More than a decade after the dissolution of the Soviet Union, and in spite
of the capitalist immersion program the former USSR underwent in the 1990s,
old habits cultivated and enforced by Marxist rule die hard.
So, former Communist bloc bankers are among an emerging class of executives
traveling to the United States partly on the U.S. State Department's dime to
learn how to do business by the American capitalist proverb, "The customer
is always right." (Whether Americans really believe that aphorism is the
subject of my forthcoming book, "Where the hell are your manners?")
One of those bankers is Oleg Betzel. At 26, he is one of Ukraine's young
suits trying to adapt. This fall, he made the pilgrimage to Boston to learn
about retail banking from $4 billion-asset Eastern Bank, which wields
customer service as its weapon in the battle for customers against the Bay
State big boys, FleetBoston, Citizens and Sovereign.
"I was surprised by how much attention was paid to the customer, making a
good image of the bank, creating an environment where (customers) feel
comfortable," said Betzel, an executive with the First Ukrainian
International Bank.
Back in the day - the Soviet day - customer satisfaction wasn't a priority.
Indeed, Betzel, whom Eastern officials say has a sense of humor about his
country's totalitarian past, acknowledged that customer service was not part
of the plan for a planned economy.
How quickly things have changed, though, with the help and contributions of
people like Betzel.
Ukraine has had to do in a dozen years what it took America more than 100 to
accomplish: create a fluid, working national banking system. "Ukraine got
its independence in 1991" when the Soviet Union collapsed, Betzel noted.
"We're building our banks from zero."
Banks in the heavily industrialized, 48 million-person nation on the Black
Sea first specialized in lending to businesses, which needed capital and had
collateral in exchange. Individuals, though, were slow to recognize the need
for a savings account. And loans? By reputation, political dossiers were
more common than credit histories in the former Soviet Union.

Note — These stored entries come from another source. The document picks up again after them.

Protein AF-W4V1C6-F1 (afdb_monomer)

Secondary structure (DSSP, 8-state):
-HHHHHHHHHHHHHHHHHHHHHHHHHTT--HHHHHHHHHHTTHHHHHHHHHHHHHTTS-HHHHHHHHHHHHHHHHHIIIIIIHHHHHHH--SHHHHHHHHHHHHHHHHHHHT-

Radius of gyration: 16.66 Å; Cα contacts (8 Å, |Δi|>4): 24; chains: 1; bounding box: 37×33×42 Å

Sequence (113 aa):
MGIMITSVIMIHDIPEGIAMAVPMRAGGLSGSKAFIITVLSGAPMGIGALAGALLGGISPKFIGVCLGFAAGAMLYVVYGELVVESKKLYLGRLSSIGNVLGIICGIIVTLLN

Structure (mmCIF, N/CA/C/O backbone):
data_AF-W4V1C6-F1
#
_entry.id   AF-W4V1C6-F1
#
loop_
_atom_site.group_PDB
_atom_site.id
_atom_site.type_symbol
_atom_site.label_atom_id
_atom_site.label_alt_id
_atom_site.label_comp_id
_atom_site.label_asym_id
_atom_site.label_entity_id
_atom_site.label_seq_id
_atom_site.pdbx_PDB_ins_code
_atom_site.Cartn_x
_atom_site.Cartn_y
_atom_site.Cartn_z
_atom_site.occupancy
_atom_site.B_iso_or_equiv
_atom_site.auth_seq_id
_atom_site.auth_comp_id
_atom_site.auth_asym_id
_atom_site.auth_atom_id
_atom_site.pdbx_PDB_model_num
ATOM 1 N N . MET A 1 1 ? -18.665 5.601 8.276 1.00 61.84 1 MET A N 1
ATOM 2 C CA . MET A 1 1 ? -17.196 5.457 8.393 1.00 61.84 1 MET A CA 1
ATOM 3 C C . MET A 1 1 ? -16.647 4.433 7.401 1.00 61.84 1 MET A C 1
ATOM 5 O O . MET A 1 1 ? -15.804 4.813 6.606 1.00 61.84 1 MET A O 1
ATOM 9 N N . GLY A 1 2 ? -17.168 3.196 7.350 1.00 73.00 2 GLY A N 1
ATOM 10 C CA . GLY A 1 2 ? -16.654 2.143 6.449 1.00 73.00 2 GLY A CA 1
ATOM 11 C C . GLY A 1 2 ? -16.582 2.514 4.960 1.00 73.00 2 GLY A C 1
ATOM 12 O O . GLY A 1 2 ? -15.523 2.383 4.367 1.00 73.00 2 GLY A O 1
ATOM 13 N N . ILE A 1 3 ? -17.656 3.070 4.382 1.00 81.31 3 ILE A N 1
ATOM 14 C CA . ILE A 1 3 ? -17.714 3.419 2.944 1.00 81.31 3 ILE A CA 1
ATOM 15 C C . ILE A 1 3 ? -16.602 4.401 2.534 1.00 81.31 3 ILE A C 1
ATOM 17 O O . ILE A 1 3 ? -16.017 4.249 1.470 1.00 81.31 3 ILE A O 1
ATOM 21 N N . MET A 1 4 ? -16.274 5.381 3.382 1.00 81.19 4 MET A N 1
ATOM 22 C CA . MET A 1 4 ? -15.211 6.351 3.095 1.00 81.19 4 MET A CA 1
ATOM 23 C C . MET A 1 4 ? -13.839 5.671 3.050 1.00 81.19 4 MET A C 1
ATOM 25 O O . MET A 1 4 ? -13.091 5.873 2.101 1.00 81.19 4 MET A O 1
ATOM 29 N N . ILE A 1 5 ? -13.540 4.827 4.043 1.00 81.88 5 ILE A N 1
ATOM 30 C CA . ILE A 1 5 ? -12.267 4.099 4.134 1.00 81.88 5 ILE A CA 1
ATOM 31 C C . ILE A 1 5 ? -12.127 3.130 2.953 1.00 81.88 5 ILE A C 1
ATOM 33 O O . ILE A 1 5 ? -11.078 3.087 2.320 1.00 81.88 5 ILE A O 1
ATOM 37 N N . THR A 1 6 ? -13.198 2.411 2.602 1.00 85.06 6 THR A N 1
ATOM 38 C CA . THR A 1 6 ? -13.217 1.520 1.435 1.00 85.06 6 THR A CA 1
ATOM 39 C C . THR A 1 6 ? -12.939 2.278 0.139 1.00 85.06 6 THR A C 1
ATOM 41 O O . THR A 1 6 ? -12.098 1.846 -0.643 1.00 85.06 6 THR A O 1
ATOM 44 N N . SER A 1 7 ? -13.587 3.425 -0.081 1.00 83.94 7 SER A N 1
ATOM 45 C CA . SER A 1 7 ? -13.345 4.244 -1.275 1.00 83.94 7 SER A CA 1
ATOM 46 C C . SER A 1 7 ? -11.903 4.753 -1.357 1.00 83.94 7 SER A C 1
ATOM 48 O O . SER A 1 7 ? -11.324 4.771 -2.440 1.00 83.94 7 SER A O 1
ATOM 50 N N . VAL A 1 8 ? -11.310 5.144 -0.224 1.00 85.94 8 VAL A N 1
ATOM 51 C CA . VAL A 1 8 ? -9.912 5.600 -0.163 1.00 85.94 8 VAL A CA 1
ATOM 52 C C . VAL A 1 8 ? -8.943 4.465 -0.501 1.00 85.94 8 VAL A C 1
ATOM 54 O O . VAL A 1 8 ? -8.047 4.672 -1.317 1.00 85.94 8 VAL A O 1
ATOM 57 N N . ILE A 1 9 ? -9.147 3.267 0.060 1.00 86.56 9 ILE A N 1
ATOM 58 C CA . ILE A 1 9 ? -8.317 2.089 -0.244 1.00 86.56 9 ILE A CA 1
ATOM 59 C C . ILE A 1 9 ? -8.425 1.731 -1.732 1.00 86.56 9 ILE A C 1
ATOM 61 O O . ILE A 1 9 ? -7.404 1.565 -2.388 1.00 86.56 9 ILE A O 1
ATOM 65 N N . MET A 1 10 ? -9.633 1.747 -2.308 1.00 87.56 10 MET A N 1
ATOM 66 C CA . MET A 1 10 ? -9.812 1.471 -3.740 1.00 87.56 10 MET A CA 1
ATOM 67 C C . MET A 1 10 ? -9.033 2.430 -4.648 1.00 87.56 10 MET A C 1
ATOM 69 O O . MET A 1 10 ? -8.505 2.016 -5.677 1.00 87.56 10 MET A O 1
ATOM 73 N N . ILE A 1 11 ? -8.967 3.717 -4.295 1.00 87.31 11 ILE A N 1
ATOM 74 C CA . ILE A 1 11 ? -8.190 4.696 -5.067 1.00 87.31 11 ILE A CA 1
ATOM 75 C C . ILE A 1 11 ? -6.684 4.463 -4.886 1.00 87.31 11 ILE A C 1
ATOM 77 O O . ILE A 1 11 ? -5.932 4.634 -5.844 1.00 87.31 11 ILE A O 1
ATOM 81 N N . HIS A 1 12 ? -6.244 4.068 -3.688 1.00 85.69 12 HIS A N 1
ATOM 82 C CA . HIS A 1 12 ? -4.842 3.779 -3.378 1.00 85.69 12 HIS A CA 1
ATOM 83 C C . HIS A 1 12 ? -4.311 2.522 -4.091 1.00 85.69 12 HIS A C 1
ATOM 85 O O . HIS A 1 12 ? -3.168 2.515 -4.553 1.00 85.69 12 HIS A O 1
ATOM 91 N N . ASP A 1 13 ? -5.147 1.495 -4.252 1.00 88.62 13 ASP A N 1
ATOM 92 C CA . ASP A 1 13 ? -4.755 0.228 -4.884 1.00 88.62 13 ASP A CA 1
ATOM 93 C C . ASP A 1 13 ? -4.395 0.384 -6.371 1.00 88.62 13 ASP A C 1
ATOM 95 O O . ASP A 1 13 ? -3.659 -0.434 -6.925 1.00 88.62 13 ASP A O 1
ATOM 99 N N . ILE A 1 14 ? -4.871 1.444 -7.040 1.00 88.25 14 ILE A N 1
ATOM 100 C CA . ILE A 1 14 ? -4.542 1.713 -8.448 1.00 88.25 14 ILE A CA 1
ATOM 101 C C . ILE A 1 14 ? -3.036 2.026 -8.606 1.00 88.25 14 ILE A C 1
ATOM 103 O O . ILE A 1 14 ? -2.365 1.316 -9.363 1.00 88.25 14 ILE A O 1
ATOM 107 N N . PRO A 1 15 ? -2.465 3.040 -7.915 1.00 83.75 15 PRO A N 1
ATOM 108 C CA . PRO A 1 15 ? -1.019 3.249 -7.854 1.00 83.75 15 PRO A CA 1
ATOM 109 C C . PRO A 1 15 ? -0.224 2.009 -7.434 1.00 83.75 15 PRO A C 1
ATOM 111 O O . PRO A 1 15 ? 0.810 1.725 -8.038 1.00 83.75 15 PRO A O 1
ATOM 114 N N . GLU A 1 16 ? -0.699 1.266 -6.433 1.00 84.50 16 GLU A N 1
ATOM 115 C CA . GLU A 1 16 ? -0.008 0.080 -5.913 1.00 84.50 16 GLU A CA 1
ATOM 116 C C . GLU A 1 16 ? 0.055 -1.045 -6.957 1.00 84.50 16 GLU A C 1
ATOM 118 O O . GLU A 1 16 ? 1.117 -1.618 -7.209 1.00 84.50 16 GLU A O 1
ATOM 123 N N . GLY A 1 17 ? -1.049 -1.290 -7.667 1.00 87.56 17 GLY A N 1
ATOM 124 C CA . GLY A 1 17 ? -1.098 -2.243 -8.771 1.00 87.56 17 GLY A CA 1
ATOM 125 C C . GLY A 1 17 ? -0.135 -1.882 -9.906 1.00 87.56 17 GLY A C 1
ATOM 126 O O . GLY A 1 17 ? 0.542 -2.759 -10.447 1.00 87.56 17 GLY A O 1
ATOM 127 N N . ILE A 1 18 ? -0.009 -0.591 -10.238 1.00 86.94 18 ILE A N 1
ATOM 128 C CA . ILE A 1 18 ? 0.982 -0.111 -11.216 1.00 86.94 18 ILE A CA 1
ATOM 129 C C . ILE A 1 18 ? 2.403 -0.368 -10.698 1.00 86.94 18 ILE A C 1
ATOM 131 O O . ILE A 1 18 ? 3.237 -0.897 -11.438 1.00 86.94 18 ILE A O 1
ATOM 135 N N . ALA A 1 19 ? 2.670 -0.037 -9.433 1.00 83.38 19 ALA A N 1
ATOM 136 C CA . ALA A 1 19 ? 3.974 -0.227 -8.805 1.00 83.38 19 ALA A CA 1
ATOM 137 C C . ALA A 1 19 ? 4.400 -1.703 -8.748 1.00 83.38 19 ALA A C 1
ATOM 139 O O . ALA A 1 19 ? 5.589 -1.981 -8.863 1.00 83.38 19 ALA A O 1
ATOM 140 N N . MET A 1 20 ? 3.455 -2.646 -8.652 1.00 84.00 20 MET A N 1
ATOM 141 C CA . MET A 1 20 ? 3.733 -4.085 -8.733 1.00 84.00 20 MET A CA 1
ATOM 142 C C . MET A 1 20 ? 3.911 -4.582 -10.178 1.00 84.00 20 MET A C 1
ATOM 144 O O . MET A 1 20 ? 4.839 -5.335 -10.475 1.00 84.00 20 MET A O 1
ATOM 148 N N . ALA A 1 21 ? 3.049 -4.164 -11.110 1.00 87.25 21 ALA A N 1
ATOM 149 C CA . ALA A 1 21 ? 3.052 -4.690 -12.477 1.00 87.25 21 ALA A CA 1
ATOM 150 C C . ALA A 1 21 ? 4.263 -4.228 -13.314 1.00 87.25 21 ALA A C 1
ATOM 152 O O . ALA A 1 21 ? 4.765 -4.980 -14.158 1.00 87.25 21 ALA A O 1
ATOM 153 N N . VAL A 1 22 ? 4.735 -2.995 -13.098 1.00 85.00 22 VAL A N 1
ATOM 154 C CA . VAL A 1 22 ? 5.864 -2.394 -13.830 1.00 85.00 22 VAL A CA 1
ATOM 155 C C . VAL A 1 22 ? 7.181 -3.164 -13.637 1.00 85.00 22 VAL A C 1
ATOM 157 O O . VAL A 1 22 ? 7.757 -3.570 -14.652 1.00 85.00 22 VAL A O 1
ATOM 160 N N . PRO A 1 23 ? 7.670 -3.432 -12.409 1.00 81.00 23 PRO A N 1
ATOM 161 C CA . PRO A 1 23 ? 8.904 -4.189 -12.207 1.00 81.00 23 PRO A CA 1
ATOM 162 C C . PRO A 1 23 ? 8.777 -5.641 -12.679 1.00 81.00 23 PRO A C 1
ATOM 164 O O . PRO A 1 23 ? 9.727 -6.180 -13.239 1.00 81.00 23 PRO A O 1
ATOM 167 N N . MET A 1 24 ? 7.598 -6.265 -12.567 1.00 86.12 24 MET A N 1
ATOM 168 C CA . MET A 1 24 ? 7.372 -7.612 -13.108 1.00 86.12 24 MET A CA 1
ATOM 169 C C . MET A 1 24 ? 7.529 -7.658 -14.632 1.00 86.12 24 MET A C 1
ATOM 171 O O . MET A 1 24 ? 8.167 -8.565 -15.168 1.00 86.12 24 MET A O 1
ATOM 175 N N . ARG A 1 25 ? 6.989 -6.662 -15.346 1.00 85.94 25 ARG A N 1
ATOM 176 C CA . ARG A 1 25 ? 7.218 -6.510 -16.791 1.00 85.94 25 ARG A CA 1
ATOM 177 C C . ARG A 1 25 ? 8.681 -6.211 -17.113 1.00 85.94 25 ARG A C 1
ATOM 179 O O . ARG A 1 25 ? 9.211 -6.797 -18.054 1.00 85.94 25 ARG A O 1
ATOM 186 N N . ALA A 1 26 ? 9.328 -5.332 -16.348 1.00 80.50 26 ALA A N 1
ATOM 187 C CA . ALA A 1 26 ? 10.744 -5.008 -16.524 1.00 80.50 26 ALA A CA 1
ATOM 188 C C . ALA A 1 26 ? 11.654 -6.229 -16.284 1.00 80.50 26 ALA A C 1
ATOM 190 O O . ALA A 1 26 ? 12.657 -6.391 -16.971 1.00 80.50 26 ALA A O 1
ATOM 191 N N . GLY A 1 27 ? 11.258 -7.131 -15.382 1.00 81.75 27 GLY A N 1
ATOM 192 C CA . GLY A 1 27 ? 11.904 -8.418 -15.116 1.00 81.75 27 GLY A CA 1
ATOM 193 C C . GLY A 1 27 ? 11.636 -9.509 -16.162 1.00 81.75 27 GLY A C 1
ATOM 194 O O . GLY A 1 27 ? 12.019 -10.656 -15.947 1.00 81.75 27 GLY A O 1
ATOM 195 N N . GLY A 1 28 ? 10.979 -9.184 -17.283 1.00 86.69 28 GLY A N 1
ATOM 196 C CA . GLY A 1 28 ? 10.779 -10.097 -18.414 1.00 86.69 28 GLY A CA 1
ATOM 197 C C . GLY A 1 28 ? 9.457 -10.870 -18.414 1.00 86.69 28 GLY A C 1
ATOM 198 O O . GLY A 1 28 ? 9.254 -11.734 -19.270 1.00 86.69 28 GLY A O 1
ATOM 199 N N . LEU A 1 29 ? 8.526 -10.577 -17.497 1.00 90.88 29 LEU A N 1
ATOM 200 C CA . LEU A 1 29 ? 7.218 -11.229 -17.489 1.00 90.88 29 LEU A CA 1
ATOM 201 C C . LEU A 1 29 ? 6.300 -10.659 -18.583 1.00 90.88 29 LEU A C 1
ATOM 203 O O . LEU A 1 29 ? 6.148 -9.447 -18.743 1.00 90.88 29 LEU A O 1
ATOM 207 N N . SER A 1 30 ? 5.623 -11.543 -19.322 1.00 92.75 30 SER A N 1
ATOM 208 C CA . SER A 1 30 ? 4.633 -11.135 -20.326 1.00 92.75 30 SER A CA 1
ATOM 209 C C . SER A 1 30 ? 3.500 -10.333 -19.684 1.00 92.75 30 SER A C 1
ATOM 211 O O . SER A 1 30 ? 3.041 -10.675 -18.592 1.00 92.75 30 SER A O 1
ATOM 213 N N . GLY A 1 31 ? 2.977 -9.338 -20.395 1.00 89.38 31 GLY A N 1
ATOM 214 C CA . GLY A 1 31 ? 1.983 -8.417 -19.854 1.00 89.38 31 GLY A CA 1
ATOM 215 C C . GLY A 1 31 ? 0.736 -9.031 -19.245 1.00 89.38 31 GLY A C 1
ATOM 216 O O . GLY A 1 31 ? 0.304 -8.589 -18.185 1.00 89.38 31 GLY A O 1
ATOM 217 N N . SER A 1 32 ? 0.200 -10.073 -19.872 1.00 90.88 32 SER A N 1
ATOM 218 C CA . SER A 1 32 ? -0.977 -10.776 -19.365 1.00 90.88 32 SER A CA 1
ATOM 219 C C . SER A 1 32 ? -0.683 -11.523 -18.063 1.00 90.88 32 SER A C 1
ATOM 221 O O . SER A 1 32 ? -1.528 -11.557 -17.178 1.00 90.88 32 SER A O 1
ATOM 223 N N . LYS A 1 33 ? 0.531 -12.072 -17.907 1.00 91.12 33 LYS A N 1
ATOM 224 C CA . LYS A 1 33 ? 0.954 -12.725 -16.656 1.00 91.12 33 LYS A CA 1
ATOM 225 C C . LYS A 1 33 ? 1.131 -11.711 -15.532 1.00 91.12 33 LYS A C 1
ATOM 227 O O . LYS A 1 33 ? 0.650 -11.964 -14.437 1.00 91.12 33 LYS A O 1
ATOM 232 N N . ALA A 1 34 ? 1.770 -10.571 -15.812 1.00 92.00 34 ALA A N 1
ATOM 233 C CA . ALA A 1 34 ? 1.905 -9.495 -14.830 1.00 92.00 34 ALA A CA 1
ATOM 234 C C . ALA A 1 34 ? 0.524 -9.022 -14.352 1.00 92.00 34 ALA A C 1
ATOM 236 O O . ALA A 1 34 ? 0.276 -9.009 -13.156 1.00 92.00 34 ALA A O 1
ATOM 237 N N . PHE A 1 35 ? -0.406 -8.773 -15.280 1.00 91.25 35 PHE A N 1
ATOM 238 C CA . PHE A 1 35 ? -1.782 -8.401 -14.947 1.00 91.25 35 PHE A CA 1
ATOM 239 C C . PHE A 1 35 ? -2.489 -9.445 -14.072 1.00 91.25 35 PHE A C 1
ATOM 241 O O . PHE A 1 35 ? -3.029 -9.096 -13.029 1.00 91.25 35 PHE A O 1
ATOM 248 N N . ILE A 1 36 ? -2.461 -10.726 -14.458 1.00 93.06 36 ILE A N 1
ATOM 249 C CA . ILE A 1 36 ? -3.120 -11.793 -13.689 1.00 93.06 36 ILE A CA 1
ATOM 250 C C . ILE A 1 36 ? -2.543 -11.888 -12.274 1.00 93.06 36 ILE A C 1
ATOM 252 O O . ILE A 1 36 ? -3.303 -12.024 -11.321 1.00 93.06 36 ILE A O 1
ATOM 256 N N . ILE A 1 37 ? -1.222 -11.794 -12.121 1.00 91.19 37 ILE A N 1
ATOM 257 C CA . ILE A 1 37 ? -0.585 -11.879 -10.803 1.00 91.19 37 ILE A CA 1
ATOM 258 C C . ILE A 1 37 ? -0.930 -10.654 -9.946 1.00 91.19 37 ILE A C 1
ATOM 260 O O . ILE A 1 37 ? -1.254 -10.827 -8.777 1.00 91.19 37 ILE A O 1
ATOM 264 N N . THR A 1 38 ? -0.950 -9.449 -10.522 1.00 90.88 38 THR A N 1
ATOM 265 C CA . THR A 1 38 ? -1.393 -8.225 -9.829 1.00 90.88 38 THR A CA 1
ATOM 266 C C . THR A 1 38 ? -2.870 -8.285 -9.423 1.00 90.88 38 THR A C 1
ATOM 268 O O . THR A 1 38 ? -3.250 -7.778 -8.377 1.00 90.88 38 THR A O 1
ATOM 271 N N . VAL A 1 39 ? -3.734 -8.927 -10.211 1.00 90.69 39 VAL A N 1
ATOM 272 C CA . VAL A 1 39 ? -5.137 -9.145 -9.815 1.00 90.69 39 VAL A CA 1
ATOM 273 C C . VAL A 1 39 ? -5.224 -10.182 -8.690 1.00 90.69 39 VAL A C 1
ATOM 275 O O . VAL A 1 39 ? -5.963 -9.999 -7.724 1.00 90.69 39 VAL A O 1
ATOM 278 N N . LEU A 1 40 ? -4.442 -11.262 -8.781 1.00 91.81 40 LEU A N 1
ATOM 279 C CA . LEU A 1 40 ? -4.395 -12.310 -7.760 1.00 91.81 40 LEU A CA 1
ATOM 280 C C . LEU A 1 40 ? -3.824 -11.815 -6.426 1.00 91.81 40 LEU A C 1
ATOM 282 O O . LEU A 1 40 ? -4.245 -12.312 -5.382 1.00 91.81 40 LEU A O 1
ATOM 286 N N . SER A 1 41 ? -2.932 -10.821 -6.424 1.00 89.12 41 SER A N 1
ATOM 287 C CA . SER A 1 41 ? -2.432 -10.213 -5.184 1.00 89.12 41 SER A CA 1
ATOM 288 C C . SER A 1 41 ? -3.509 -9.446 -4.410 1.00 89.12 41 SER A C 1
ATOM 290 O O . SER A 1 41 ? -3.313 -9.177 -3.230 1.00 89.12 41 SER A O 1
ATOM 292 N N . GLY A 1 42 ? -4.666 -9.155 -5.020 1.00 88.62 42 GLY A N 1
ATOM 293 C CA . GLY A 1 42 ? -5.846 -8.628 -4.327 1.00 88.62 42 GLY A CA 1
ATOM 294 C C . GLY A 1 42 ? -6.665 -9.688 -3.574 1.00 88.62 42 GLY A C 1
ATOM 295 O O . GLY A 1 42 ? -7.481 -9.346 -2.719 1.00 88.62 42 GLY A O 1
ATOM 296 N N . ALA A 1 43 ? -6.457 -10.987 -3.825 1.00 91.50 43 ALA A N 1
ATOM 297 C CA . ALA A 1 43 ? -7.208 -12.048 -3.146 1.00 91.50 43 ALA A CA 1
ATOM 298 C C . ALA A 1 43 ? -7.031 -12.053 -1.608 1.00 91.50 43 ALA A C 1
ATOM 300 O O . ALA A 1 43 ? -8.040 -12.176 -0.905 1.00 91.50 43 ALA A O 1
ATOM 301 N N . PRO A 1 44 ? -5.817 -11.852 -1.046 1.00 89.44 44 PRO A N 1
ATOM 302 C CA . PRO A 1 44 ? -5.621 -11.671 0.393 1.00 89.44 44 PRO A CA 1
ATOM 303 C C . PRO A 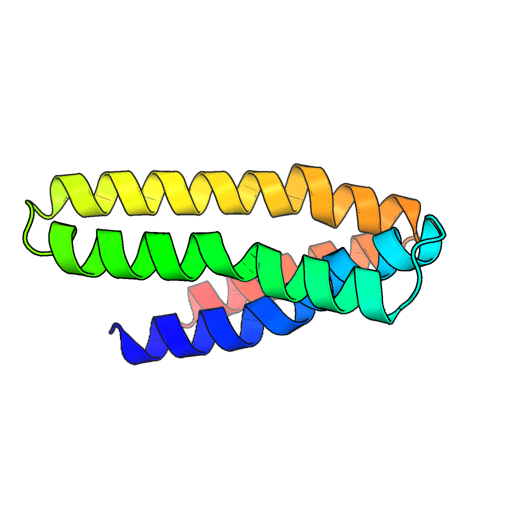1 44 ? -6.448 -10.529 0.993 1.00 89.44 44 PRO A C 1
ATOM 305 O O . PRO A 1 44 ? -6.943 -10.673 2.109 1.00 89.44 44 PRO A O 1
ATOM 308 N N . MET A 1 45 ? -6.657 -9.429 0.258 1.00 89.19 45 MET A N 1
ATOM 309 C CA . MET A 1 45 ? -7.504 -8.323 0.716 1.00 89.19 45 MET A CA 1
ATOM 310 C C . MET A 1 45 ? -8.962 -8.770 0.863 1.00 89.19 45 MET A C 1
ATOM 312 O O . MET A 1 45 ? -9.588 -8.495 1.885 1.00 89.19 45 MET A O 1
ATOM 316 N N . GLY A 1 46 ? -9.490 -9.520 -0.111 1.00 88.69 46 GLY A N 1
ATOM 317 C CA . GLY A 1 46 ? -10.838 -10.091 -0.036 1.00 88.69 46 GLY A CA 1
ATOM 318 C C . GLY A 1 46 ? -11.007 -11.071 1.132 1.00 88.69 46 GLY A C 1
ATOM 319 O O . GLY A 1 46 ? -12.002 -11.012 1.855 1.00 88.69 46 GLY A O 1
ATOM 320 N N . ILE A 1 47 ? -10.006 -11.926 1.371 1.00 90.75 47 ILE A N 1
ATOM 321 C CA . ILE A 1 47 ? -9.985 -12.842 2.525 1.00 90.75 47 ILE A CA 1
ATOM 322 C C . ILE A 1 47 ? -9.958 -12.048 3.839 1.00 90.75 47 ILE A C 1
ATOM 324 O O . ILE A 1 47 ? -10.723 -12.346 4.756 1.00 90.75 47 ILE A O 1
ATOM 328 N N . GLY A 1 48 ? -9.119 -11.012 3.919 1.00 88.12 48 GLY A N 1
ATOM 329 C CA . GLY A 1 48 ? -9.033 -10.117 5.070 1.00 88.12 48 GLY A CA 1
ATOM 330 C C . GLY A 1 48 ? -10.340 -9.370 5.339 1.00 88.12 48 GLY A C 1
ATOM 331 O O . GLY A 1 48 ? -10.749 -9.262 6.492 1.00 88.12 48 GLY A O 1
ATOM 332 N N . ALA A 1 49 ? -11.043 -8.926 4.294 1.00 87.19 49 ALA A N 1
ATOM 333 C CA . ALA A 1 49 ? -12.351 -8.285 4.411 1.00 87.19 49 ALA A CA 1
ATOM 334 C C . ALA A 1 49 ? -13.417 -9.248 4.959 1.00 87.19 49 ALA A C 1
ATOM 336 O O . ALA A 1 49 ? -14.184 -8.873 5.846 1.00 87.19 49 ALA A O 1
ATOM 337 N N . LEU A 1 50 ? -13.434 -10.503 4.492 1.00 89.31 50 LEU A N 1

Betzel came to Boston last summer to study the U.S. banking system through a
program operated by World Boston, which uses State Department grants to
bring over businesspeople from the former Soviet Union. The purpose, said
Brandie Conforti, the program's director, is to help those executives learn
from us while living amongst us.
Betzel lived in Brookline while working at Eastern. His exposure to the ways
of American bankers included time with many of Eastern's higher-ups, such as
Stanley Lukowski, chairman and CEO, Richard Holbrook, president, and John
Bitner, chief economist.
Although he was bullish about his stay, Betzel said as he prepared to depart
at the end of October that not all of what he saw will be implemented back
home. Tops on that list: electronic banking, which is prohibited in Ukraine.
"Unfortunately, we're limited by regulators," Betzel lamented. "I don't
think we'll see electronic commerce soon."